Teknik Radiografi Fistulography

PENGERTIAN
Pemeriksaan radiologi dengan memasukkan Media Kontras pada hollow organ (gastrointestinal tract, bladder) atau tubular structures (bile ducts, ureter).
Indikasi fistulografi ialah untuk menampakkan kerusakan atau luka yang diakibatkan oleh postoperative misal : pada bile duct dan ureter
Fistulous tracks dapat terbentuk dari infection, inflammatory atau tumour lesions serta dari permukaan skin (abscesses, osteomyelitis).
Fistulous track dapat ditampakkan dengan memasukkan blunt needle atau small catheter ke dalam mouth of the fistula.
Umumnya digunakan water-soluble contrast medium seperti barium dapat digunakan pada gastrointestinal tract.
DEFINISI FISTULA
Fistula ialah saluran tidak normal yang menghubungkan organ-organ bagian dalam tubuh yang secara normal tidak berhubungan, atau menghubungkan organ-organ bagian dalam dengan permukaan tubuh bagian luar, dapat pula diartikan sebagai abnormal connection atau passageway antara 2 organ epithelium-lined atau vessel yang secara normal tidak berhubungan.
LOKASI FISTULA
Biasanya fistula ditemukan pada:
1. Diseases of the eye, adnexa, ear, dan pada mastoid process

(H04.6) Lacrimal fistula
(H70.1) Mastoid fistula
Craniosinus fistula: antara intracranial space dan paranasal sinus
(H83.1) Labyrinthine fistula
Perilymph fistula: tear antara membran-membran yang terletak antara middle and inner ears
Preauricular fistula
Preauricular fistula: biasanya pada puncak cristae helicis ears

2. Diseases of the circulatory system

Coronary arteriovenous fistula
Arteriovenous fistula pada pulmonary vessels
Pulmonary arteriovenous fistula: antara artery & vena lungs, menghasilkan aliran blood pada keduanya. Akibatnya, oxygenated blood yang tidak sempurna.
Cerebral arteriovenous fistula
Arteriovenous fistula
Fistula of artery

3. Diseases of the respiratory system

Pyothorax fistula
Tracheoesophageal fistula akibat tracheostomy: antara saluran nafas dan saluran pencernaan.
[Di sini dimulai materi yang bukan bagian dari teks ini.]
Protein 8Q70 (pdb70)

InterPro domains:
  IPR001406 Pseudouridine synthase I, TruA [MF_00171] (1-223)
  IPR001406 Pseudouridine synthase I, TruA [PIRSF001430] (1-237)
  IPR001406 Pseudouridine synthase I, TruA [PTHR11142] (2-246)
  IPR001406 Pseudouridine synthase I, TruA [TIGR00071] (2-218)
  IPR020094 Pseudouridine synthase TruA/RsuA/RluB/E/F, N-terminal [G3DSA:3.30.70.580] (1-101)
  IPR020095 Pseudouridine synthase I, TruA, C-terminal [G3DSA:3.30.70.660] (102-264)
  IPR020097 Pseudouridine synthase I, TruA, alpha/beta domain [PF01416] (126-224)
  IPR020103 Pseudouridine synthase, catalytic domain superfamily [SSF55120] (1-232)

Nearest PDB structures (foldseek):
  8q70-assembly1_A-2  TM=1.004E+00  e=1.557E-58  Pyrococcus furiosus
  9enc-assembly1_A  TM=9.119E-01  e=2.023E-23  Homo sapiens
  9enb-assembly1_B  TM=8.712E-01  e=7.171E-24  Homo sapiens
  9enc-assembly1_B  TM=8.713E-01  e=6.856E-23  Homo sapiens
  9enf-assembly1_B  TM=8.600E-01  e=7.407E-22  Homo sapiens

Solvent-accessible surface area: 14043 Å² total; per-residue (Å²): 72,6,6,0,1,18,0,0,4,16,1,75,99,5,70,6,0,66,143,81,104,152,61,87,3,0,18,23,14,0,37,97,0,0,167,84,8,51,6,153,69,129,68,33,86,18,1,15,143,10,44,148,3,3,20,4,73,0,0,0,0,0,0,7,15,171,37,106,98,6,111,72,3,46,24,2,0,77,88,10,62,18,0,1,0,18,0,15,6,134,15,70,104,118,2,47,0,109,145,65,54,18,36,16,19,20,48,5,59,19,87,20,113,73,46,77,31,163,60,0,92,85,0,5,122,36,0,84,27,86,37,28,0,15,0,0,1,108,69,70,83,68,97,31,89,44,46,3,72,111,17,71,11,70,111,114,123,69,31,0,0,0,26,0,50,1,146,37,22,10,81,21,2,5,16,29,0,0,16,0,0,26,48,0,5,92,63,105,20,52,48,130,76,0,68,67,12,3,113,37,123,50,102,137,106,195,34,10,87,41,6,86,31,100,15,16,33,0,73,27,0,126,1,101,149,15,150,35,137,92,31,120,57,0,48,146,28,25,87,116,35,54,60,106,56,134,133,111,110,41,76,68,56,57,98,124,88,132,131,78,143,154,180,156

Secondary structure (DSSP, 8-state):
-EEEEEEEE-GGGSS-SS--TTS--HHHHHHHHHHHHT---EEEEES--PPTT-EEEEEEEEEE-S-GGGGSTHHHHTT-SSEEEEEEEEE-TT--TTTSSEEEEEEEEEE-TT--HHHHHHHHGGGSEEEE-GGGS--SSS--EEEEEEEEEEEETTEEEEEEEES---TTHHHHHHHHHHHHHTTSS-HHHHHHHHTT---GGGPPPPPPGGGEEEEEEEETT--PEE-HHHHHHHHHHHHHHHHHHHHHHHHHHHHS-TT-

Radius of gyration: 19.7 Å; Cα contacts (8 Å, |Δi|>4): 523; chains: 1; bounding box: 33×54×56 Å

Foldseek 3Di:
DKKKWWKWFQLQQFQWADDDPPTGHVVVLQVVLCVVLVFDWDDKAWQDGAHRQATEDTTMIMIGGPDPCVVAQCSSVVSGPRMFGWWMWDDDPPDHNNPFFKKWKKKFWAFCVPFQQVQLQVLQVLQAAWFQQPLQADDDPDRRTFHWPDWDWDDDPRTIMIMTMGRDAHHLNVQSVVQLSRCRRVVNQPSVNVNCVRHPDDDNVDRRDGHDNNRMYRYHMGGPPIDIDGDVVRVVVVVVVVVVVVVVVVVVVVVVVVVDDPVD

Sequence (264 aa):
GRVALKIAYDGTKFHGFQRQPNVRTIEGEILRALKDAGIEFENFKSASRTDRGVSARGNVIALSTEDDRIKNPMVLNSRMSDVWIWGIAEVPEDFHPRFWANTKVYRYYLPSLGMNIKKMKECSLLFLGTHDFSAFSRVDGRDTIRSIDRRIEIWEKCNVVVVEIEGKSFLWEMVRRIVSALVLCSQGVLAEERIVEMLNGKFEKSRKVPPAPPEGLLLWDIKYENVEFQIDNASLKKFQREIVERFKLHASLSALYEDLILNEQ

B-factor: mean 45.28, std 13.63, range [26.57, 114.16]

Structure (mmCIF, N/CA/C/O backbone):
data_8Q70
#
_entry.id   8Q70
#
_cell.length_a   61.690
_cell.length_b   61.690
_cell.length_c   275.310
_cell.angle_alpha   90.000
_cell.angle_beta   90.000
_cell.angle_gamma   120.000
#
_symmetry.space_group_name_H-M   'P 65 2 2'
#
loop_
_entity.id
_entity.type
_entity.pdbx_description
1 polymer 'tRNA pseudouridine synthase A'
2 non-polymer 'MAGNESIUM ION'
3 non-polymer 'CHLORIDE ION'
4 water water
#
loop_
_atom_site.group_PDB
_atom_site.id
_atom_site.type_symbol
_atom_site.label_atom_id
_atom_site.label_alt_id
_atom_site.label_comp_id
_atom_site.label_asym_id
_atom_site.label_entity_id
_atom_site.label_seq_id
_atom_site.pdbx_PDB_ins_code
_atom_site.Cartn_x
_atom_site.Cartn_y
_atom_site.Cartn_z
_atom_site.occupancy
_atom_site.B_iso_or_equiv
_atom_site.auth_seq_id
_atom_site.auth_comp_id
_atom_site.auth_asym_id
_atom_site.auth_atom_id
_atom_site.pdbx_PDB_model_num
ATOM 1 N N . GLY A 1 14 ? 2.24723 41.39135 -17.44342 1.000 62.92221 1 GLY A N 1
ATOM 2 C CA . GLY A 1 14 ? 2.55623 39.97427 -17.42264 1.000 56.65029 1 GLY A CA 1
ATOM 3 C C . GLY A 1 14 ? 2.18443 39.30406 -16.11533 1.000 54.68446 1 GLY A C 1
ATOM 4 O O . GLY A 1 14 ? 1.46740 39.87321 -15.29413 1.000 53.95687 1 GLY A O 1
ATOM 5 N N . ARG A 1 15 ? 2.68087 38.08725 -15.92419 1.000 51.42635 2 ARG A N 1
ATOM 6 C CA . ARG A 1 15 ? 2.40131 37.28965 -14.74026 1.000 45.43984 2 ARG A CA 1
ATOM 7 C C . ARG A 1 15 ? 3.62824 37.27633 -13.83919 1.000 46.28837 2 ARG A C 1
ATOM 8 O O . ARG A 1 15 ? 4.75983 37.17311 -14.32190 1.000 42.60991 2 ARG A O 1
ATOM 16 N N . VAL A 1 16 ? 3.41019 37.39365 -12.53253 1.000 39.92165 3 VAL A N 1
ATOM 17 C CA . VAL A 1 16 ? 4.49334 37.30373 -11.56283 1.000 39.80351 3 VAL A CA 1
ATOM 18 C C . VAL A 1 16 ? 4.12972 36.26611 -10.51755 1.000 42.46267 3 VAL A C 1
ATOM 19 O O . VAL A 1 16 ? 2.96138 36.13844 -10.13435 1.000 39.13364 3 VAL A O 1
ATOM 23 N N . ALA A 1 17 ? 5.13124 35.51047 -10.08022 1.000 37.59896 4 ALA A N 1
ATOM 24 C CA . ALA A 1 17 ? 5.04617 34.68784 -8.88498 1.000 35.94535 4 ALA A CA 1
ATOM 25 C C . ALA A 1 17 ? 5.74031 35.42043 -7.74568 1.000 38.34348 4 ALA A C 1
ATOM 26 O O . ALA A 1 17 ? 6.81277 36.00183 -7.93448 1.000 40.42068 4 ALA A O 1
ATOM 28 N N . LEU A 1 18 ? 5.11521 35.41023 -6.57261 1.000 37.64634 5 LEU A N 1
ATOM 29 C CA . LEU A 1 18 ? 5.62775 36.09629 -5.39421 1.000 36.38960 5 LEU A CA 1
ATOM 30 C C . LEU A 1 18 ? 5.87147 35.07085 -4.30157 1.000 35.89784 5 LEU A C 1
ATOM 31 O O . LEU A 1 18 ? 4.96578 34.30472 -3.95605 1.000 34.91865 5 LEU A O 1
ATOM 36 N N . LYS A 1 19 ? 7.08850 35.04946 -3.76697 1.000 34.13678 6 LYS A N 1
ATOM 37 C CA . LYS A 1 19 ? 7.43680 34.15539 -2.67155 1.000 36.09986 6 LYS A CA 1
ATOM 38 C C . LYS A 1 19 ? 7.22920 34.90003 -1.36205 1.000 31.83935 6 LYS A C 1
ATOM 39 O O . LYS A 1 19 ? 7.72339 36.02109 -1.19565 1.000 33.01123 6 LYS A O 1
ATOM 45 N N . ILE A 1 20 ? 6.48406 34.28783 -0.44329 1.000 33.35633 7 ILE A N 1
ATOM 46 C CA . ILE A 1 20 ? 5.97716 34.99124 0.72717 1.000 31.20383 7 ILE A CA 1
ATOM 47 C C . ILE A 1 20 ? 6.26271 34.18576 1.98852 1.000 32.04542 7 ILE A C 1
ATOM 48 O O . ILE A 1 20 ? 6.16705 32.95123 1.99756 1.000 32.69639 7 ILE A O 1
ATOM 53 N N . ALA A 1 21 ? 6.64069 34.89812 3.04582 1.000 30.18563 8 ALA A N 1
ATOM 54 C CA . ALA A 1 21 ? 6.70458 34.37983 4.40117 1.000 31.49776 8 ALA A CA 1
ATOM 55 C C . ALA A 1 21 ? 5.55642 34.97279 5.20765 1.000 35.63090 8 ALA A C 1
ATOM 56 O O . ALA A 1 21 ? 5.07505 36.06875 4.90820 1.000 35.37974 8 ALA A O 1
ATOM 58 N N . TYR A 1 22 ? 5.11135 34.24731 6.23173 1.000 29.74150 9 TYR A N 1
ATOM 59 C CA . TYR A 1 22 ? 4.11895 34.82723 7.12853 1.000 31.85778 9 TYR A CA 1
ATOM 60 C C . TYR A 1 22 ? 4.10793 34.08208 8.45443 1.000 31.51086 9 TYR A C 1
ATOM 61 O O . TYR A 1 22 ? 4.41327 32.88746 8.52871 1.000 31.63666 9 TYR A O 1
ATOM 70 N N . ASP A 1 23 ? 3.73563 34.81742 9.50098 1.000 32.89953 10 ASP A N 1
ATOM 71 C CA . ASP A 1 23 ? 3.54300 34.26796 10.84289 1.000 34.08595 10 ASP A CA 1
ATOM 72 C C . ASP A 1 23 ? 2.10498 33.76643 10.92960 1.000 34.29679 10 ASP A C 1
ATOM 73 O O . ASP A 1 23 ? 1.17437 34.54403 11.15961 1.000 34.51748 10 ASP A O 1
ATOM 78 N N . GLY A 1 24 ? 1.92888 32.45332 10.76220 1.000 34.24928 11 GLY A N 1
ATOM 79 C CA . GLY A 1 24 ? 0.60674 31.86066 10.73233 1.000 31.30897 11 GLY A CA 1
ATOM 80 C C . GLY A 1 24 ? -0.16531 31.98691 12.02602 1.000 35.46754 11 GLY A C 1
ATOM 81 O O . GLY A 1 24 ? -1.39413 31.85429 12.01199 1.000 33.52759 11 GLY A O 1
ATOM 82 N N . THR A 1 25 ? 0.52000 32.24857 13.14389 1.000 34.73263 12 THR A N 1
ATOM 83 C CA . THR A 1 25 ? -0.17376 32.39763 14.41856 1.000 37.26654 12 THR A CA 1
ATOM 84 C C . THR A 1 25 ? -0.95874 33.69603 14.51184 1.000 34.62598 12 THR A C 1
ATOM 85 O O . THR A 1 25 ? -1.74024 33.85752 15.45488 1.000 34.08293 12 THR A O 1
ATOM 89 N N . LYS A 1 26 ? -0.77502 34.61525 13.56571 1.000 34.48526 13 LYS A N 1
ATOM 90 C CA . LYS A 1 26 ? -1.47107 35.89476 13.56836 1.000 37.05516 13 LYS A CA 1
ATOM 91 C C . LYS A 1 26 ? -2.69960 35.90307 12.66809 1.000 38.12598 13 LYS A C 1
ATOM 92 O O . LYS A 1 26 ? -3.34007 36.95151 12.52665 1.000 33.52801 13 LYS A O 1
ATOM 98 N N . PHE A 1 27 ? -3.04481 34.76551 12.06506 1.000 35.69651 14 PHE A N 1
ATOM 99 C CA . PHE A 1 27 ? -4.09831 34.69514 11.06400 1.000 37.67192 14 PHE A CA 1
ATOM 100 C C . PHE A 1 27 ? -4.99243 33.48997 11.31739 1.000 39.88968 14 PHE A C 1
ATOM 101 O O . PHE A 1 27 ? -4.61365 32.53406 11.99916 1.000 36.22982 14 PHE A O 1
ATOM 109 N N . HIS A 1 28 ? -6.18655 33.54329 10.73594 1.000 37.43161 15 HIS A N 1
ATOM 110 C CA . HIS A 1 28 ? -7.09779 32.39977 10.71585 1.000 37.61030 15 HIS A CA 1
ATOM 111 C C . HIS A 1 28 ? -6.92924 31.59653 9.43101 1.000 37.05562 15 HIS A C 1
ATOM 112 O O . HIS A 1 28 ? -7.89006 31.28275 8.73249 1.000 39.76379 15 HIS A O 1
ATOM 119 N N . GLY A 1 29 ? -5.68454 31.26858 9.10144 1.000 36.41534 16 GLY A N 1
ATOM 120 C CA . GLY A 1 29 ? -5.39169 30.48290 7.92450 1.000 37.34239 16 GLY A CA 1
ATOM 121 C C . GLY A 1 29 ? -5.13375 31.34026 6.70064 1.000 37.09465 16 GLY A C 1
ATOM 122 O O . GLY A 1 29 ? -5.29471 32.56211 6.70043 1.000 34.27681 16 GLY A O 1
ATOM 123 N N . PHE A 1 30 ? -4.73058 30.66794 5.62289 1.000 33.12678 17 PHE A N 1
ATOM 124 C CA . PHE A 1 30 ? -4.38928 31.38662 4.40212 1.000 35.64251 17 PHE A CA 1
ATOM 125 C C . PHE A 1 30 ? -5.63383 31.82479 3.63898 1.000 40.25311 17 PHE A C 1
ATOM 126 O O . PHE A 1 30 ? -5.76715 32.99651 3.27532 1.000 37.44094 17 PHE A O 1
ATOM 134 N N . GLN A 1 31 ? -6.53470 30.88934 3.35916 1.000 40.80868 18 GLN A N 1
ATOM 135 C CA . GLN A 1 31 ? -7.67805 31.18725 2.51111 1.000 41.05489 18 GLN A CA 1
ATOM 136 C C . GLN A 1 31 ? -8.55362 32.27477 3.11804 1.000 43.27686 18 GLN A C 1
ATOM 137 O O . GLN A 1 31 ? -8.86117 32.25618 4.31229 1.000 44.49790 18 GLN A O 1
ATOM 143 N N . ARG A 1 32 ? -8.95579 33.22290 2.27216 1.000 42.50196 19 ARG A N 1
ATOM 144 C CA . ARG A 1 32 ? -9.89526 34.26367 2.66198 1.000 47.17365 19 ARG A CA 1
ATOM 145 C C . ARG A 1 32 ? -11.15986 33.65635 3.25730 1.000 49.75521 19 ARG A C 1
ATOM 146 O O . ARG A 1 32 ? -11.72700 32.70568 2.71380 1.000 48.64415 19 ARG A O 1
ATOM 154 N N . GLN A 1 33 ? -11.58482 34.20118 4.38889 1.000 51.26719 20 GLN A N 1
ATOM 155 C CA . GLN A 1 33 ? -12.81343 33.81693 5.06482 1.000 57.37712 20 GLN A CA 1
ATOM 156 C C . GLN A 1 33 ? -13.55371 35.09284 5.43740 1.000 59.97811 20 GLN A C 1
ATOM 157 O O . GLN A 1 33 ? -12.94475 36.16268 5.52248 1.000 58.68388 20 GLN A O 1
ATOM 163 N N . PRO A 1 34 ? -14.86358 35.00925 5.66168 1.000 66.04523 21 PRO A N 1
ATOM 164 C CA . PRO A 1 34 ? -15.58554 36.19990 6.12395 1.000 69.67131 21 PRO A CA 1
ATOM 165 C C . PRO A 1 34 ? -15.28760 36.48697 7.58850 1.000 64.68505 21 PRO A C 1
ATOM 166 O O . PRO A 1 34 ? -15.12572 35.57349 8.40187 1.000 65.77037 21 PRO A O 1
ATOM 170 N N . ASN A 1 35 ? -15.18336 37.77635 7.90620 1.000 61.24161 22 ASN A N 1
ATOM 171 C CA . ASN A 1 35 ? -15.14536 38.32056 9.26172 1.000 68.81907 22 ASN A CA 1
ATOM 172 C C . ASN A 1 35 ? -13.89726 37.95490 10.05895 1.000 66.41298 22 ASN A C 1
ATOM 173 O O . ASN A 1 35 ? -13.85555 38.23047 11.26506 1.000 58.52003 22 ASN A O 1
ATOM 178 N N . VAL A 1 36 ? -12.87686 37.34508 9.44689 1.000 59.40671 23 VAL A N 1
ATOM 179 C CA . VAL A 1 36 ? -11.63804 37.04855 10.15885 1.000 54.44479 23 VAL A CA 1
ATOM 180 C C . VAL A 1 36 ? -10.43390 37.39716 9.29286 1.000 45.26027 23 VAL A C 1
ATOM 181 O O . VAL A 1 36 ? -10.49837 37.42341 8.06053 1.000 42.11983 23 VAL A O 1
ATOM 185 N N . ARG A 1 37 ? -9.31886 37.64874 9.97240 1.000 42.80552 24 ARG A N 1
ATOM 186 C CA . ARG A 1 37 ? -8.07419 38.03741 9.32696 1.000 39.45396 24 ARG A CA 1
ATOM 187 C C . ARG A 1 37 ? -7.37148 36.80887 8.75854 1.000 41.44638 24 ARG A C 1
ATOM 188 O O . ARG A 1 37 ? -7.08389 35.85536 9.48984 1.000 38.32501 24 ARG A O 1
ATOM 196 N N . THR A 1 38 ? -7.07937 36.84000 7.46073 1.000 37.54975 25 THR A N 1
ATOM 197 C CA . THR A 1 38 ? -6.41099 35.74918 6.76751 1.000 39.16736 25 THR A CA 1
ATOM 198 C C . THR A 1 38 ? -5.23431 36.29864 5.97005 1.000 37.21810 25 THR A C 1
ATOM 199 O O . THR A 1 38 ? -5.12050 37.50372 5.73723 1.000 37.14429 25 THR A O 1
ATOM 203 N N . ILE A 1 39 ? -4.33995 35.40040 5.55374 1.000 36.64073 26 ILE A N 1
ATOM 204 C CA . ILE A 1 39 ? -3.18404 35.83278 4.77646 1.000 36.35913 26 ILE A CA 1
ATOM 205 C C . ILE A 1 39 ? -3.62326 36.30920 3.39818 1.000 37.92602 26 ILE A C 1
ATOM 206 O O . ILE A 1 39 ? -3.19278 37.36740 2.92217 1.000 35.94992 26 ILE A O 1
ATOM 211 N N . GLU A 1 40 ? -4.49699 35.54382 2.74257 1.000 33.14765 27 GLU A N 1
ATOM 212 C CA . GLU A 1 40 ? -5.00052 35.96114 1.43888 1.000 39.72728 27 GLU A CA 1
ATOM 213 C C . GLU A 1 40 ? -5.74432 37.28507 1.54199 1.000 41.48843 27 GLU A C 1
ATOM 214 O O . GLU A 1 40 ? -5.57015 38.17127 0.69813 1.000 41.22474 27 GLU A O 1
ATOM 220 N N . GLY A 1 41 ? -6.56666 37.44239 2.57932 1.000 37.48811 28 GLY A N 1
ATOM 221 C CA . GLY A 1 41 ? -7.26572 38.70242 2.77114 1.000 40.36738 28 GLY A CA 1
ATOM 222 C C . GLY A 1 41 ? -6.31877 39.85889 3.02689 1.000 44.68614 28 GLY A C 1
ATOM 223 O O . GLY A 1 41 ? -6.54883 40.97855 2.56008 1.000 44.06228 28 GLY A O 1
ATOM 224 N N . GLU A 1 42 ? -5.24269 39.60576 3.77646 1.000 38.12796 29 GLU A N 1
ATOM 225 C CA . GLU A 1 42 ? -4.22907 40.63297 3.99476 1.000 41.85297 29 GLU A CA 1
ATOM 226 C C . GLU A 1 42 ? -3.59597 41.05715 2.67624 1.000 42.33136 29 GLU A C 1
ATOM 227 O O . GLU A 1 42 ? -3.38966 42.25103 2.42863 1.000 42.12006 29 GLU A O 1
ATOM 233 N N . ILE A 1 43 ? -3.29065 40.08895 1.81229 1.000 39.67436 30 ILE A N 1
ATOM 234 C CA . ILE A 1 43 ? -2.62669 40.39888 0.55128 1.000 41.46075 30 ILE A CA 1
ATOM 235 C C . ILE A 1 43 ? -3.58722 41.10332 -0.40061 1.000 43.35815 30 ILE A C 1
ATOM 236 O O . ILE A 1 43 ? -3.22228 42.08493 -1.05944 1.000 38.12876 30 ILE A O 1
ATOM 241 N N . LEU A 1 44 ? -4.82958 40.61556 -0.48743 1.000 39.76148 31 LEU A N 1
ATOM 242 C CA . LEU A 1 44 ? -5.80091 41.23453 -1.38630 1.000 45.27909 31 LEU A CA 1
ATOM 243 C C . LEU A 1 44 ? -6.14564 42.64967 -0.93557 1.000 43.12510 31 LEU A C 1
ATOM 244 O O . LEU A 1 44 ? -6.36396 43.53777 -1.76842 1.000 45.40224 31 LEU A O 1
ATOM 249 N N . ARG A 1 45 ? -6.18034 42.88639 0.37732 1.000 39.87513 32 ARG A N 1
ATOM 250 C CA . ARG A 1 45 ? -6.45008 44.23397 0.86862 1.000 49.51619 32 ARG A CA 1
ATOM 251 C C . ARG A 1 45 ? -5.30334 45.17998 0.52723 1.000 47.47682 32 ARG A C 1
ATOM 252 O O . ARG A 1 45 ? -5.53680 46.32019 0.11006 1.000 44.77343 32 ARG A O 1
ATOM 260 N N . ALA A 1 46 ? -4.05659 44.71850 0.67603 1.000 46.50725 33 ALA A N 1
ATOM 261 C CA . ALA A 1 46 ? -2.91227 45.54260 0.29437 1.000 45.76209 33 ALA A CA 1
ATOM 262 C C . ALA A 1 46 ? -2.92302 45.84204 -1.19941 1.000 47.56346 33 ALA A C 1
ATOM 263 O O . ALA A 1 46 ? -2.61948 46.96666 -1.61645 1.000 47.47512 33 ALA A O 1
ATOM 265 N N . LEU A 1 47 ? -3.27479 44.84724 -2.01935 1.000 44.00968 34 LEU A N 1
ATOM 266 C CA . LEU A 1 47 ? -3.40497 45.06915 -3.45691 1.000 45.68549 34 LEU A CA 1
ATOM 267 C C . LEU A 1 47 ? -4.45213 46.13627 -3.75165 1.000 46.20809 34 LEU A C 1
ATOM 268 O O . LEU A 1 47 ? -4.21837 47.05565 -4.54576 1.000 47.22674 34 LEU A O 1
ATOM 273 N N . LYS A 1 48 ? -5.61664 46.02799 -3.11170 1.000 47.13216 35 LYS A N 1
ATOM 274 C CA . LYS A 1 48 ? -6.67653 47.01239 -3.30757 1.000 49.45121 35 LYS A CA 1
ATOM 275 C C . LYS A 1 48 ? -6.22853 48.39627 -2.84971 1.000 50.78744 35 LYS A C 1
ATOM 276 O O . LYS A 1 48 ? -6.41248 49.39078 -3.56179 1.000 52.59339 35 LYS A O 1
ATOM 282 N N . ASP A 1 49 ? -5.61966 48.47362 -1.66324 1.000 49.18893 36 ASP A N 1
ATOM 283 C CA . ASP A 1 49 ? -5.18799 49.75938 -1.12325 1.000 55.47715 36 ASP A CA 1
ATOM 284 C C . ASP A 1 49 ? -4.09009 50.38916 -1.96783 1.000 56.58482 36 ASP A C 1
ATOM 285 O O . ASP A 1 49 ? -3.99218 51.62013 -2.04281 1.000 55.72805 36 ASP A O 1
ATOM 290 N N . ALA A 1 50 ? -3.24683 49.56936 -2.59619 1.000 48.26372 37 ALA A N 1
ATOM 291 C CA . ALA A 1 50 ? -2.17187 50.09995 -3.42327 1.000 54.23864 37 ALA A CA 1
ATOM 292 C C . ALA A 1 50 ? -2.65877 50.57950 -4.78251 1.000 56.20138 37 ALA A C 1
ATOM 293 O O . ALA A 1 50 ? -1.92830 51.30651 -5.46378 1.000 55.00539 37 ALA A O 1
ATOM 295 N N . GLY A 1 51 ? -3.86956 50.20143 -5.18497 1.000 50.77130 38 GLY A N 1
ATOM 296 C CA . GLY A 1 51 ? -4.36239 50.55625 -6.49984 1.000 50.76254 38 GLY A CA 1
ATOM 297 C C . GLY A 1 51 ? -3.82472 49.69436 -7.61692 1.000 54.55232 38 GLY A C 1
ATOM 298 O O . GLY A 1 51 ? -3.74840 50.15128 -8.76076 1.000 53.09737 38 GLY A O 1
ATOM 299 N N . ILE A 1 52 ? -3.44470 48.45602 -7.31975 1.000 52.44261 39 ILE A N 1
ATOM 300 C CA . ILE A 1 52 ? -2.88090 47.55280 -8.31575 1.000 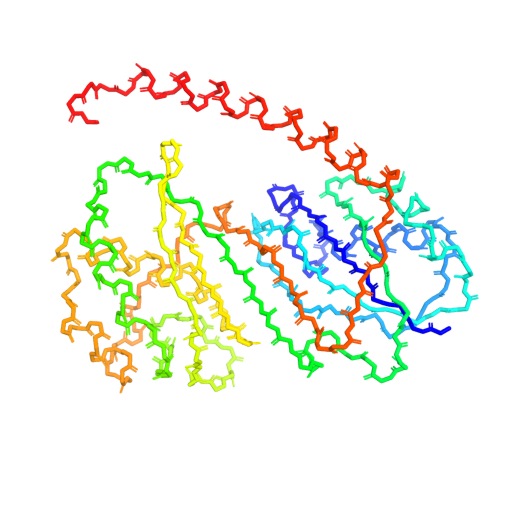55.16399 39 ILE A CA 1
ATOM 301 C C . ILE A 1 52 ? -4.00672 46.67703 -8.85165 1.000 54.00728 39 ILE A C 1
ATOM 302 O O . ILE A 1 52 ? -4.56825 45.85655 -8.12214 1.000 52.13061 39 ILE A O 1
ATOM 307 N N . GLU A 1 53 ? -4.33831 46.84957 -10.12747 1.000 53.20852 40 GLU A N 1
ATOM 308 C CA . GLU A 1 53 ? -5.31905 45.98770 -10.76977 1.000 60.14190 40 GLU A CA 1
ATOM 309 C C . GLU A 1 53 ? -4.65949 44.69453 -11.22833 1.000 56.86120 40 GLU A C 1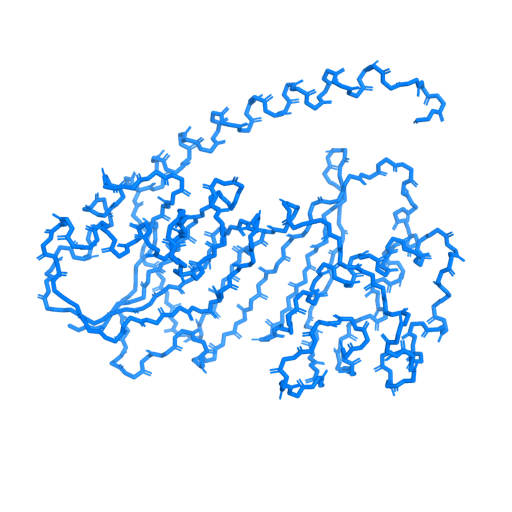
ATOM 310 O O . GLU A 1 53 ? -3.56274 44.70441 -11.79590 1.000 54.04465 40 GLU A O 1
ATOM 316 N N . PHE A 1 54 ? -5.33799 43.57624 -10.98293 1.000 52.79300 41 PHE A N 1
ATOM 317 C CA . PHE A 1 54 ? -4.73877 42.27242 -11.21546 1.000 52.63131 41 PHE A CA 1
ATOM 318 C C . PHE A 1 54 ? -5.81147 41.27759 -11.63790 1.000 54.67482 41 PHE A C 1
ATOM 319 O O . PHE A 1 54 ? -7.00620 41.47440 -11.39488 1.000 52.74889 41 PHE A O 1
ATOM 327 N N . GLU A 1 55 ? -5.35780 40.19996 -12.27719 1.000 52.24507 42 GLU A N 1
ATOM 328 C CA . GLU A 1 55 ? -6.20390 39.09003 -12.68948 1.000 57.03773 42 GLU A CA 1
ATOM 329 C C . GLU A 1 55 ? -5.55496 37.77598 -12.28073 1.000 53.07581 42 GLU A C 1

4. Diseases of the digestive system

Duodeno Biliary Fistula
Fistula of salivary gland
Fistula stomach and duodenum
Gastrocolic fistula
Gastrojejunocolic fistula - , fistula terbentuk antara colon transversum dan upper jejunum. Fecal matter masuk dari colon ke dalam lambung dan dapat menyebabkan halitosis.
Enterocutaneous fistula: antara intestine & skin surface, biasanya dari duodenum atau jejunum atau ileum.
Gastric fistula: dari stomach ke skin surface
Fistula of appendix
Anal fistula
Anorectal fistula : menghubunkan rectum atau anorectal area lainnya ke skin surface. Menghasilkan abnormal discharge feces melalui lubang lainnya selain anus. Jug disebut fistula-in-ano.
Fecal fistula: see Anorectal
Fistula-in-ano
Fistula of intestine
Enteroenteral fistula : antara two bag intestine
Fistula of gallbladder
Fistula of bile duct
Biliary fistula : menghubungkan bile ducts & skin surface, biasanya diakibatkan gallbladder surgery
Pancreatic fistula: antara pancreas & exterior via abdominal wall

5. Diseases of the urogenital system

Vesicointestinal fistula
Urethral fistula
Innora : antara prostatic utricle dan outside body
Fistulae involving female genital tract / Obstetric fistula
Vesicovaginal fistula : antara bladder & vagina
Female urinary-genital tract fistulae
Cervical fistula: abnormal opening pada cervix
Fistula of vagina to small intestine
Enterovaginal fistula: antara intestine & vagina
Fistula of vagina to large intestine
Rectovaginal : antara rectum dan vagina
Female intestinal-genital tract fistulae lainnya
Female genital tract-skin fistula

PENYEBAB FISTULA

Sebagian besar karena infeksi, trauma atau tindakan bedah medis oleh dokter (Medical Ilustration Team, 2004).
Fistula disebabkan cacat bawaan (kongenital) sangat jarang ditemukan (Emmet, 1964).
Daerah anorektal merupakan tempat yang paling sering ditemukannya fistula (Price,1992).

TYPE FISTULA
Adapun type daripada fistula antara lain :

Blind (buntu) ujung dan pangkalnya hanya pada satu tempat tetapi menghubungkan dua struktur.
Complete (sempurna) mempunyai ujung dan pangkal pada daerah internal dan eksternal.
Horseshoes (bentuk sepatu kuda) menghubungkan anus dengan satu atau lebih titik pada permukaan kulit setelah melalui rektum.
Incomplete (tidak sempurna) yaitu sebuah pipa atau saluran dari kulit yang tertutup dari sisi bagian dalam atau struktur organ.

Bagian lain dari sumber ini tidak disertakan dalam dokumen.